**EXERCISE INSTRUCTIONS**: Begin at the line containing "ATOM 153 C CA" in the entries below and end at the line containing "ATOM 172 C C"; transcribe that range exactly and nothing outside it.

**INPUT RECORDS**:
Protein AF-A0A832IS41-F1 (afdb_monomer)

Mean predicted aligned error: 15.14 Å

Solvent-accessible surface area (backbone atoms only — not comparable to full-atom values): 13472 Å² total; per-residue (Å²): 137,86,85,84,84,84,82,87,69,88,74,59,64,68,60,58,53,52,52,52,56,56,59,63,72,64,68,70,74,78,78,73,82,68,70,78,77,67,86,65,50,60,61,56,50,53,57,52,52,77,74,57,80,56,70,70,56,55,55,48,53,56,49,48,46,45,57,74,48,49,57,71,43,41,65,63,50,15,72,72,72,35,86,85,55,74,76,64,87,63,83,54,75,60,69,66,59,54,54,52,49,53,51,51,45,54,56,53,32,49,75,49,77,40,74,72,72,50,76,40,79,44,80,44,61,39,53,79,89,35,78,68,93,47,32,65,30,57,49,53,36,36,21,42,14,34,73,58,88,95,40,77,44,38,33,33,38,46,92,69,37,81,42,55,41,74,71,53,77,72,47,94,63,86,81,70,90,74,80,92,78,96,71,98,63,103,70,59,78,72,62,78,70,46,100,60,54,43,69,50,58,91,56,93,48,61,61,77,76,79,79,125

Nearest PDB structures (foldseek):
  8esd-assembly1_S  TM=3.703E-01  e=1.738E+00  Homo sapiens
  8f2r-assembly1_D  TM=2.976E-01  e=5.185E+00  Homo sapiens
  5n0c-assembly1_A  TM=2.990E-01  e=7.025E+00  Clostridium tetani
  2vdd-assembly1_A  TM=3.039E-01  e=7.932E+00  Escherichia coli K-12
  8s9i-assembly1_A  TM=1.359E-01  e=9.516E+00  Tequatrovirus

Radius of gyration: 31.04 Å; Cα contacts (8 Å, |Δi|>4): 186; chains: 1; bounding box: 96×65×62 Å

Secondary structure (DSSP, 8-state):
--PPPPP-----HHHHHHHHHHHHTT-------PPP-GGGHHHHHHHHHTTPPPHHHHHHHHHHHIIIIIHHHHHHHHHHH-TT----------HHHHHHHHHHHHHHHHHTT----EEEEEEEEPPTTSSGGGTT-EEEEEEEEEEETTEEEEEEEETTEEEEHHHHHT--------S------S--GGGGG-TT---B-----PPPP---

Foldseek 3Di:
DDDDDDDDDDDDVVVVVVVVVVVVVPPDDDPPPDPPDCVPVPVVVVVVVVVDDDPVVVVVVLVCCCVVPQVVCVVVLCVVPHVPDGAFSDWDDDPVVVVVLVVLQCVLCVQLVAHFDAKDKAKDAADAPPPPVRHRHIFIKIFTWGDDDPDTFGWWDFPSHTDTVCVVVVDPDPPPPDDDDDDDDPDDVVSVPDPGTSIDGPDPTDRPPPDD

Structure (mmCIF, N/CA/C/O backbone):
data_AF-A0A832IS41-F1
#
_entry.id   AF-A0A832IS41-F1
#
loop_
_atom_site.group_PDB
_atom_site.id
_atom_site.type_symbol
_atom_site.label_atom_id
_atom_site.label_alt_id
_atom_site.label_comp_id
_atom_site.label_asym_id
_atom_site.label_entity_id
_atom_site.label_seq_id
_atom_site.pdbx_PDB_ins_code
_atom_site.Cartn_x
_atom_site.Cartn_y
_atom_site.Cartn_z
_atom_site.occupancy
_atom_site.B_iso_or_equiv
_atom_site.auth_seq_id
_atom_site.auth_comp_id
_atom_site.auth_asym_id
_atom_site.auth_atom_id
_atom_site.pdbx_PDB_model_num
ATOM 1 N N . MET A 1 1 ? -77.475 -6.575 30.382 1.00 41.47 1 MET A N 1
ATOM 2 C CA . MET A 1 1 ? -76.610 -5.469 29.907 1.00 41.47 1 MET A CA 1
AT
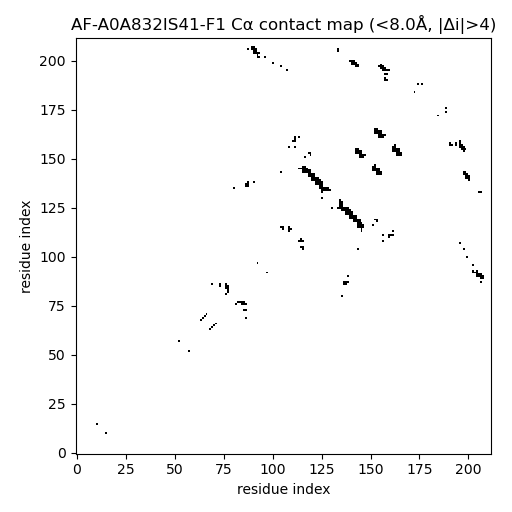OM 3 C C . MET A 1 1 ? -76.908 -4.225 30.731 1.00 41.47 1 MET A C 1
ATOM 5 O O . MET A 1 1 ? -78.034 -3.753 30.686 1.00 41.47 1 MET A O 1
ATOM 9 N N . LYS A 1 2 ? -75.959 -3.738 31.542 1.00 36.94 2 LYS A N 1
ATOM 10 C CA . LYS A 1 2 ? -76.118 -2.493 32.316 1.00 36.94 2 LYS A CA 1
ATOM 11 C C . LYS A 1 2 ? -75.533 -1.329 31.516 1.00 36.94 2 LYS A C 1
ATOM 13 O O . LYS A 1 2 ? -74.337 -1.303 31.258 1.00 36.94 2 LYS A O 1
ATOM 18 N N . THR A 1 3 ? -76.379 -0.383 31.125 1.00 45.28 3 THR A N 1
ATOM 19 C CA . THR A 1 3 ? -75.986 0.893 30.515 1.00 45.28 3 THR A CA 1
ATOM 20 C C . THR A 1 3 ? -75.512 1.865 31.592 1.00 45.28 3 THR A C 1
ATOM 22 O O . THR A 1 3 ? -76.280 2.228 32.484 1.00 45.28 3 THR A O 1
ATOM 25 N N . ILE A 1 4 ? -74.257 2.300 31.498 1.00 56.00 4 ILE A N 1
ATOM 26 C CA . ILE A 1 4 ? -73.675 3.351 32.338 1.00 56.00 4 ILE A CA 1
ATOM 27 C C . ILE A 1 4 ? -74.001 4.704 31.693 1.00 56.00 4 ILE A C 1
ATOM 29 O O . ILE A 1 4 ? -73.625 4.957 30.552 1.00 56.00 4 ILE A O 1
ATOM 33 N N . ARG A 1 5 ? -74.710 5.576 32.419 1.00 50.53 5 ARG A N 1
ATOM 34 C CA . ARG A 1 5 ? -74.912 6.983 32.041 1.00 50.53 5 ARG A CA 1
ATOM 35 C C . ARG A 1 5 ? -73.835 7.835 32.706 1.00 50.53 5 ARG A C 1
ATOM 37 O O . ARG A 1 5 ? -73.795 7.919 33.931 1.00 50.53 5 ARG A O 1
ATOM 44 N N . ILE A 1 6 ? -72.998 8.485 31.904 1.00 58.00 6 ILE A N 1
ATOM 45 C CA . ILE A 1 6 ? -71.987 9.440 32.369 1.00 58.00 6 ILE A CA 1
ATOM 46 C C . ILE A 1 6 ? -72.637 10.828 32.422 1.00 58.00 6 ILE A C 1
ATOM 48 O O . ILE A 1 6 ? -73.194 11.294 31.428 1.00 58.00 6 ILE A O 1
ATOM 52 N N . LYS A 1 7 ? -72.599 11.486 33.586 1.00 49.97 7 LYS A N 1
ATOM 53 C CA . LYS A 1 7 ? -73.012 12.889 33.736 1.00 49.97 7 LYS A CA 1
ATOM 54 C C . LYS A 1 7 ? -71.812 13.793 33.450 1.00 49.97 7 LYS A C 1
ATOM 56 O O . LYS A 1 7 ? -70.793 13.684 34.123 1.00 49.97 7 LYS A O 1
ATOM 61 N N . PHE A 1 8 ? -71.953 14.694 32.481 1.00 51.81 8 PHE A N 1
ATOM 62 C CA . PHE A 1 8 ? -70.988 15.762 32.228 1.00 51.81 8 PHE A CA 1
ATOM 63 C C . PHE A 1 8 ? -71.192 16.889 33.244 1.00 51.81 8 PHE A C 1
ATOM 65 O O . PHE A 1 8 ? -72.141 17.668 33.155 1.00 51.81 8 PHE A O 1
ATOM 72 N N . THR A 1 9 ? -70.311 16.961 34.235 1.00 57.22 9 THR A N 1
ATOM 73 C CA . THR A 1 9 ? -70.214 18.108 35.145 1.00 57.22 9 THR A CA 1
ATOM 74 C C . THR A 1 9 ? -69.484 19.245 34.425 1.00 57.22 9 THR A C 1
ATOM 76 O O . THR A 1 9 ? -68.557 18.986 33.663 1.00 57.22 9 THR A O 1
ATOM 79 N N . LYS A 1 10 ? -69.910 20.498 34.639 1.00 57.78 10 LYS A N 1
ATOM 80 C CA . LYS A 1 10 ? -69.356 21.701 33.992 1.00 57.78 10 LYS A CA 1
ATOM 81 C C . LYS A 1 10 ? -67.837 21.775 34.195 1.00 57.78 10 LYS A C 1
ATOM 83 O O . LYS A 1 10 ? -67.369 22.108 35.280 1.00 57.78 10 LYS A O 1
ATOM 88 N N . ILE A 1 11 ? -67.082 21.442 33.151 1.00 58.69 11 ILE A N 1
ATOM 89 C CA . ILE A 1 11 ? -65.624 21.551 33.129 1.00 58.69 11 ILE A CA 1
ATOM 90 C C . ILE A 1 11 ? -65.293 23.041 33.115 1.00 58.69 11 ILE A C 1
ATOM 92 O O . ILE A 1 11 ? -65.717 23.773 32.222 1.00 58.69 11 ILE A O 1
ATOM 96 N N . ASN A 1 12 ? -64.578 23.497 34.141 1.00 57.81 12 ASN A N 1
ATOM 97 C CA . ASN A 1 12 ? -64.161 24.885 34.269 1.00 57.81 12 ASN A CA 1
ATOM 98 C C . ASN A 1 12 ? -63.249 25.219 33.078 1.00 57.81 12 ASN A C 1
ATOM 100 O O . ASN A 1 12 ? -62.173 24.633 32.955 1.00 57.81 12 ASN A O 1
ATOM 104 N N . ALA A 1 13 ? -63.667 26.139 32.202 1.00 59.44 13 ALA A N 1
ATOM 105 C CA . ALA A 1 13 ? -62.939 26.493 30.975 1.00 59.44 13 ALA A CA 1
ATOM 106 C C . ALA A 1 13 ? -61.472 26.892 31.244 1.00 59.44 13 ALA A C 1
ATOM 108 O O . ALA A 1 13 ? -60.603 26.699 30.399 1.00 59.44 13 ALA A O 1
ATOM 109 N N . PHE A 1 14 ? -61.184 27.349 32.464 1.00 56.84 14 PHE A N 1
ATOM 110 C CA . PHE A 1 14 ? -59.845 27.661 32.955 1.00 56.84 14 PHE A CA 1
ATOM 111 C C . PHE A 1 14 ? -58.878 26.458 32.938 1.00 56.84 14 PHE A C 1
ATOM 113 O O . PHE A 1 14 ? -57.706 26.615 32.600 1.00 56.84 14 PHE A O 1
ATOM 120 N N . PHE A 1 15 ? -59.360 25.241 33.223 1.00 59.22 15 PHE A N 1
ATOM 121 C CA . PHE A 1 15 ? -58.533 24.027 33.186 1.00 59.22 15 PHE A CA 1
ATOM 122 C C . PHE A 1 15 ? -58.207 23.580 31.755 1.00 59.22 15 PHE A C 1
ATOM 124 O O . PHE A 1 15 ? -57.106 23.094 31.504 1.00 59.22 15 PHE A O 1
ATOM 131 N N . LEU A 1 16 ? -59.123 23.793 30.804 1.00 60.19 16 LEU A N 1
ATOM 132 C CA . LEU A 1 16 ? -58.875 23.504 29.387 1.00 60.19 16 LEU A CA 1
ATOM 133 C C . LEU A 1 16 ? -57.849 24.475 28.787 1.00 60.19 16 LEU A C 1
ATOM 135 O O . LEU A 1 16 ? -56.959 24.044 28.061 1.00 60.19 16 LEU A O 1
ATOM 139 N N . VAL A 1 17 ? -57.910 25.760 29.148 1.00 64.88 17 VAL A N 1
ATOM 140 C CA . VAL A 1 17 ? -56.934 26.767 28.693 1.00 64.88 17 VAL A CA 1
ATOM 141 C C . VAL A 1 17 ? -55.539 26.501 29.275 1.00 64.88 17 VAL A C 1
ATOM 143 O O . VAL A 1 17 ? -54.545 26.603 28.558 1.00 64.88 17 VAL A O 1
ATOM 146 N N . SER A 1 18 ? -55.452 26.084 30.543 1.00 61.72 18 SER A N 1
ATOM 147 C CA . SER A 1 18 ? -54.177 25.734 31.184 1.00 61.72 18 SER A CA 1
ATOM 148 C C . SER A 1 18 ? -53.520 24.493 30.565 1.00 61.72 18 SER A C 1
ATOM 150 O O . SER A 1 18 ? -52.308 24.495 30.348 1.00 61.72 18 SER A O 1
ATOM 152 N N . PHE A 1 19 ? -54.301 23.467 30.209 1.00 62.62 19 PHE A N 1
ATOM 153 C CA . PHE A 1 19 ? -53.778 22.270 29.544 1.00 62.62 19 PHE A CA 1
ATOM 154 C C . PHE A 1 19 ? -53.293 22.567 28.114 1.00 62.62 19 PHE A C 1
ATOM 156 O O . PHE A 1 19 ? -52.256 22.057 27.699 1.00 62.62 19 PHE A O 1
ATOM 163 N N . VAL A 1 20 ? -53.977 23.456 27.383 1.00 64.88 20 VAL A N 1
ATOM 164 C CA . VAL A 1 20 ? -53.552 23.893 26.040 1.00 64.88 20 VAL A CA 1
ATOM 165 C C . VAL A 1 20 ? -52.264 24.726 26.092 1.00 64.88 20 VAL A C 1
ATOM 167 O O . VAL A 1 20 ? -51.377 24.506 25.270 1.00 64.88 20 VAL A O 1
ATOM 170 N N . LEU A 1 21 ? -52.092 25.616 27.080 1.00 59.91 21 LEU A N 1
ATOM 171 C CA . LEU A 1 21 ? -50.829 26.352 27.257 1.00 59.91 21 LEU A CA 1
ATOM 172 C C . LEU A 1 21 ? -49.648 25.432 27.611 1.00 59.91 21 LEU A C 1
ATOM 174 O O . LEU A 1 21 ? -48.527 25.687 27.177 1.00 59.91 21 LEU A O 1
ATOM 178 N N . LEU A 1 22 ? -49.891 24.355 28.366 1.00 59.28 22 LEU A N 1
ATOM 179 C CA . LEU A 1 22 ? -48.851 23.393 28.737 1.00 59.28 22 LEU A CA 1
ATOM 180 C C . LEU A 1 22 ? -48.403 22.529 27.542 1.00 59.28 22 LEU A C 1
ATOM 182 O O . LEU A 1 22 ? -47.223 22.210 27.430 1.00 59.28 22 LEU A O 1
ATOM 186 N N . VAL A 1 23 ? -49.320 22.203 26.621 1.00 61.25 23 VAL A N 1
ATOM 187 C CA . VAL A 1 23 ? -49.021 21.465 25.376 1.00 61.25 23 VAL A CA 1
ATOM 188 C C . VAL A 1 23 ? -48.285 22.341 24.349 1.00 61.25 23 VAL A C 1
ATOM 190 O O . VAL A 1 23 ? -47.469 21.835 23.585 1.00 61.25 23 VAL A O 1
ATOM 193 N N . LEU A 1 24 ? -48.494 23.663 24.350 1.00 57.31 24 LEU A N 1
ATOM 194 C CA . LEU A 1 24 ? -47.753 24.583 23.472 1.00 57.31 24 LEU A CA 1
ATOM 195 C C . LEU A 1 24 ? -46.294 24.801 23.918 1.00 57.31 24 LEU A C 1
ATOM 197 O O . LEU A 1 24 ? -45.438 25.091 23.084 1.00 57.31 24 LEU A O 1
ATOM 201 N N . ALA A 1 25 ? -45.980 24.615 25.205 1.00 53.56 25 ALA A N 1
ATOM 202 C CA . ALA A 1 25 ? -44.615 24.739 25.727 1.00 53.56 25 ALA A CA 1
ATOM 203 C C . ALA A 1 25 ? -43.737 23.490 25.487 1.00 53.56 25 ALA A C 1
ATOM 205 O O . ALA A 1 25 ? -42.517 23.566 25.636 1.00 53.56 25 ALA A O 1
ATOM 206 N N . THR A 1 26 ? -44.322 22.354 25.087 1.00 54.06 26 THR A N 1
ATOM 207 C CA . THR A 1 26 ? -43.591 21.123 24.728 1.00 54.06 26 THR A CA 1
ATOM 208 C C . THR A 1 26 ? -43.343 20.974 23.225 1.00 54.06 26 THR A C 1
ATOM 210 O O . THR A 1 26 ? -42.824 19.943 22.796 1.00 54.06 26 THR A O 1
ATOM 213 N N . SER A 1 27 ? -43.614 22.015 22.421 1.00 44.59 27 SER A N 1
ATOM 214 C CA . SER A 1 27 ? -43.117 22.125 21.042 1.00 44.59 27 SER A CA 1
ATOM 215 C C . SER A 1 27 ? -41.604 22.372 21.059 1.00 44.59 27 SER A C 1
ATOM 217 O O . SER A 1 27 ? -41.108 23.477 20.831 1.00 44.59 27 SER A O 1
ATOM 219 N N . CYS A 1 28 ? -40.859 21.329 21.416 1.00 50.44 28 CYS A N 1
ATOM 220 C CA . CYS A 1 28 ? -39.412 2
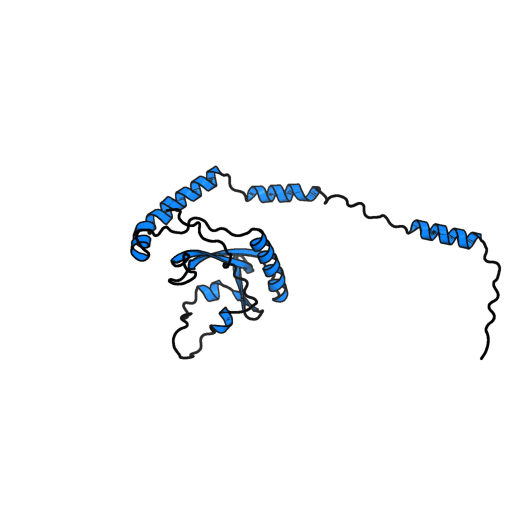1.309 21.432 1.00 50.44 28 CYS A CA 1
ATOM 221 C C . CYS A 1 28 ? -38.861 21.664 20.051 1.00 50.44 28 CYS A C 1
ATOM 223 O O . CYS A 1 28 ? -39.062 20.928 19.090 1.00 50.44 28 CYS A O 1
ATOM 225 N N . LYS A 1 29 ? -38.130 22.784 20.026 1.00 48.94 29 LYS A N 1
ATOM 226 C CA . LYS A 1 29 ? -36.926 23.059 19.233 1.00 48.94 29 LYS A CA 1
ATOM 227 C C . LYS A 1 29 ? -36.697 22.049 18.110 1.00 48.94 29 LYS A C 1
ATOM 229 O O . LYS A 1 29 ? -36.065 21.012 18.316 1.00 48.94 29 LYS A O 1
ATOM 234 N N . GLU A 1 30 ? -37.141 22.413 16.915 1.00 47.72 30 GLU A N 1
ATOM 235 C CA . GLU A 1 30 ? -36.527 21.908 15.700 1.00 47.72 30 GLU A CA 1
ATOM 236 C C . GLU A 1 30 ? -35.019 22.138 15.853 1.00 47.72 30 GLU A C 1
ATOM 238 O O . GLU A 1 30 ? -34.571 23.257 16.131 1.00 47.72 30 GLU A O 1
ATOM 243 N N . LYS A 1 31 ? -34.233 21.058 15.822 1.00 41.75 31 LYS A N 1
ATOM 244 C CA . LYS A 1 31 ? -32.783 21.184 15.765 1.00 41.75 31 LYS A CA 1
ATOM 245 C C . LYS A 1 31 ? -32.495 21.918 14.466 1.00 41.75 31 LYS A C 1
ATOM 247 O O . LYS A 1 31 ? -32.523 21.313 13.400 1.00 41.75 31 LYS A O 1
ATOM 252 N N . LEU A 1 32 ? -32.238 23.220 14.571 1.00 34.81 32 LEU A N 1
ATOM 253 C CA . LEU A 1 32 ? -31.533 23.955 13.541 1.00 34.81 32 LEU A CA 1
ATOM 254 C C . LEU A 1 32 ? -30.311 23.096 13.215 1.00 34.81 32 LEU A C 1
ATOM 256 O O . LEU A 1 32 ? -29.541 22.767 14.121 1.00 34.81 32 LEU A O 1
ATOM 260 N N . HIS A 1 33 ? -30.200 22.655 11.964 1.00 38.56 33 HIS A N 1
ATOM 261 C CA . HIS A 1 33 ? -28.985 22.051 11.441 1.00 38.56 33 HIS A CA 1
ATOM 262 C C . HIS A 1 33 ? -27.888 23.107 11.600 1.00 38.56 33 HIS A C 1
ATOM 264 O O . HIS A 1 33 ? -27.657 23.930 10.719 1.00 38.56 33 HIS A O 1
ATOM 270 N N . THR A 1 34 ? -27.250 23.143 12.766 1.00 40.75 34 THR A N 1
ATOM 271 C CA . THR A 1 34 ? -25.949 23.768 12.899 1.00 40.75 34 THR A CA 1
ATOM 272 C C . THR A 1 34 ? -25.043 22.985 11.954 1.00 40.75 34 THR A C 1
ATOM 274 O O . THR A 1 34 ? -25.030 21.748 12.036 1.00 40.75 34 THR A O 1
ATOM 277 N N . PRO A 1 35 ? -24.324 23.654 11.036 1.00 51.72 35 PRO A N 1
ATOM 278 C CA . PRO A 1 35 ? -23.208 23.033 10.340 1.00 51.72 35 PRO A CA 1
ATOM 279 C C . PRO A 1 35 ? -22.325 22.310 11.369 1.00 51.72 35 PRO A C 1
ATOM 281 O O . PRO A 1 35 ? -22.282 22.750 12.524 1.00 51.72 35 PRO A O 1
ATOM 284 N N . PRO A 1 36 ? -21.680 21.189 11.004 1.00 50.91 36 PRO A N 1
ATOM 285 C CA . PRO A 1 36 ? -20.800 20.470 11.915 1.00 50.91 36 PRO A CA 1
ATOM 286 C C . PRO A 1 36 ? -19.845 21.456 12.590 1.00 50.91 36 PRO A C 1
ATOM 288 O O . PRO A 1 36 ? -19.248 22.282 11.906 1.00 50.91 36 PRO A O 1
ATOM 291 N N . ASP A 1 37 ? -19.758 21.377 13.915 1.00 50.34 37 ASP A N 1
ATOM 292 C CA . ASP A 1 37 ? -18.847 22.155 14.752 1.00 50.34 37 ASP A CA 1
ATOM 293 C C . ASP A 1 37 ? -17.434 22.179 14.133 1.00 50.34 37 ASP A C 1
ATOM 295 O O . ASP A 1 37 ? -16.744 21.157 14.072 1.00 50.34 37 ASP A O 1
ATOM 299 N N . GLU A 1 38 ? -17.026 23.340 13.612 1.00 55.81 38 GLU A N 1
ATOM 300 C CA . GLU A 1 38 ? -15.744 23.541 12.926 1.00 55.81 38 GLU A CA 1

**REPLY TO THE TASK**:
ATOM 153 C CA . PHE A 1 19 ? -53.778 22.270 29.544 1.00 62.62 19 PHE A CA 1
ATOM 154 C C . PHE A 1 19 ? -53.293 22.567 28.114 1.00 62.62 19 PHE A C 1
ATOM 156 O O . PHE A 1 19 ? -52.256 22.057 27.699 1.00 62.62 19 PHE A O 1
ATOM 163 N N . VAL A 1 20 ? -53.977 23.456 27.383 1.00 64.88 20 VAL A N 1
ATOM 164 C CA . VAL A 1 20 ? -53.552 23.893 26.040 1.00 64.88 20 VAL A CA 1
ATOM 165 C C . VAL A 1 20 ? -52.264 24.726 26.092 1.00 64.88 20 VAL A C 1
ATOM 167 O O . VAL A 1 20 ? -51.377 24.506 25.270 1.00 64.88 20 VAL A O 1
ATOM 170 N N . LEU A 1 21 ? -52.092 25.616 27.080 1.00 59.91 21 LEU A N 1
ATOM 171 C CA . LEU A 1 21 ? -50.829 26.352 27.257 1.00 59.91 21 LEU A CA 1
ATOM 172 C C . LEU A 1 21 ? -49.648 25.432 27.611 1.00 59.91 21 LEU A C 1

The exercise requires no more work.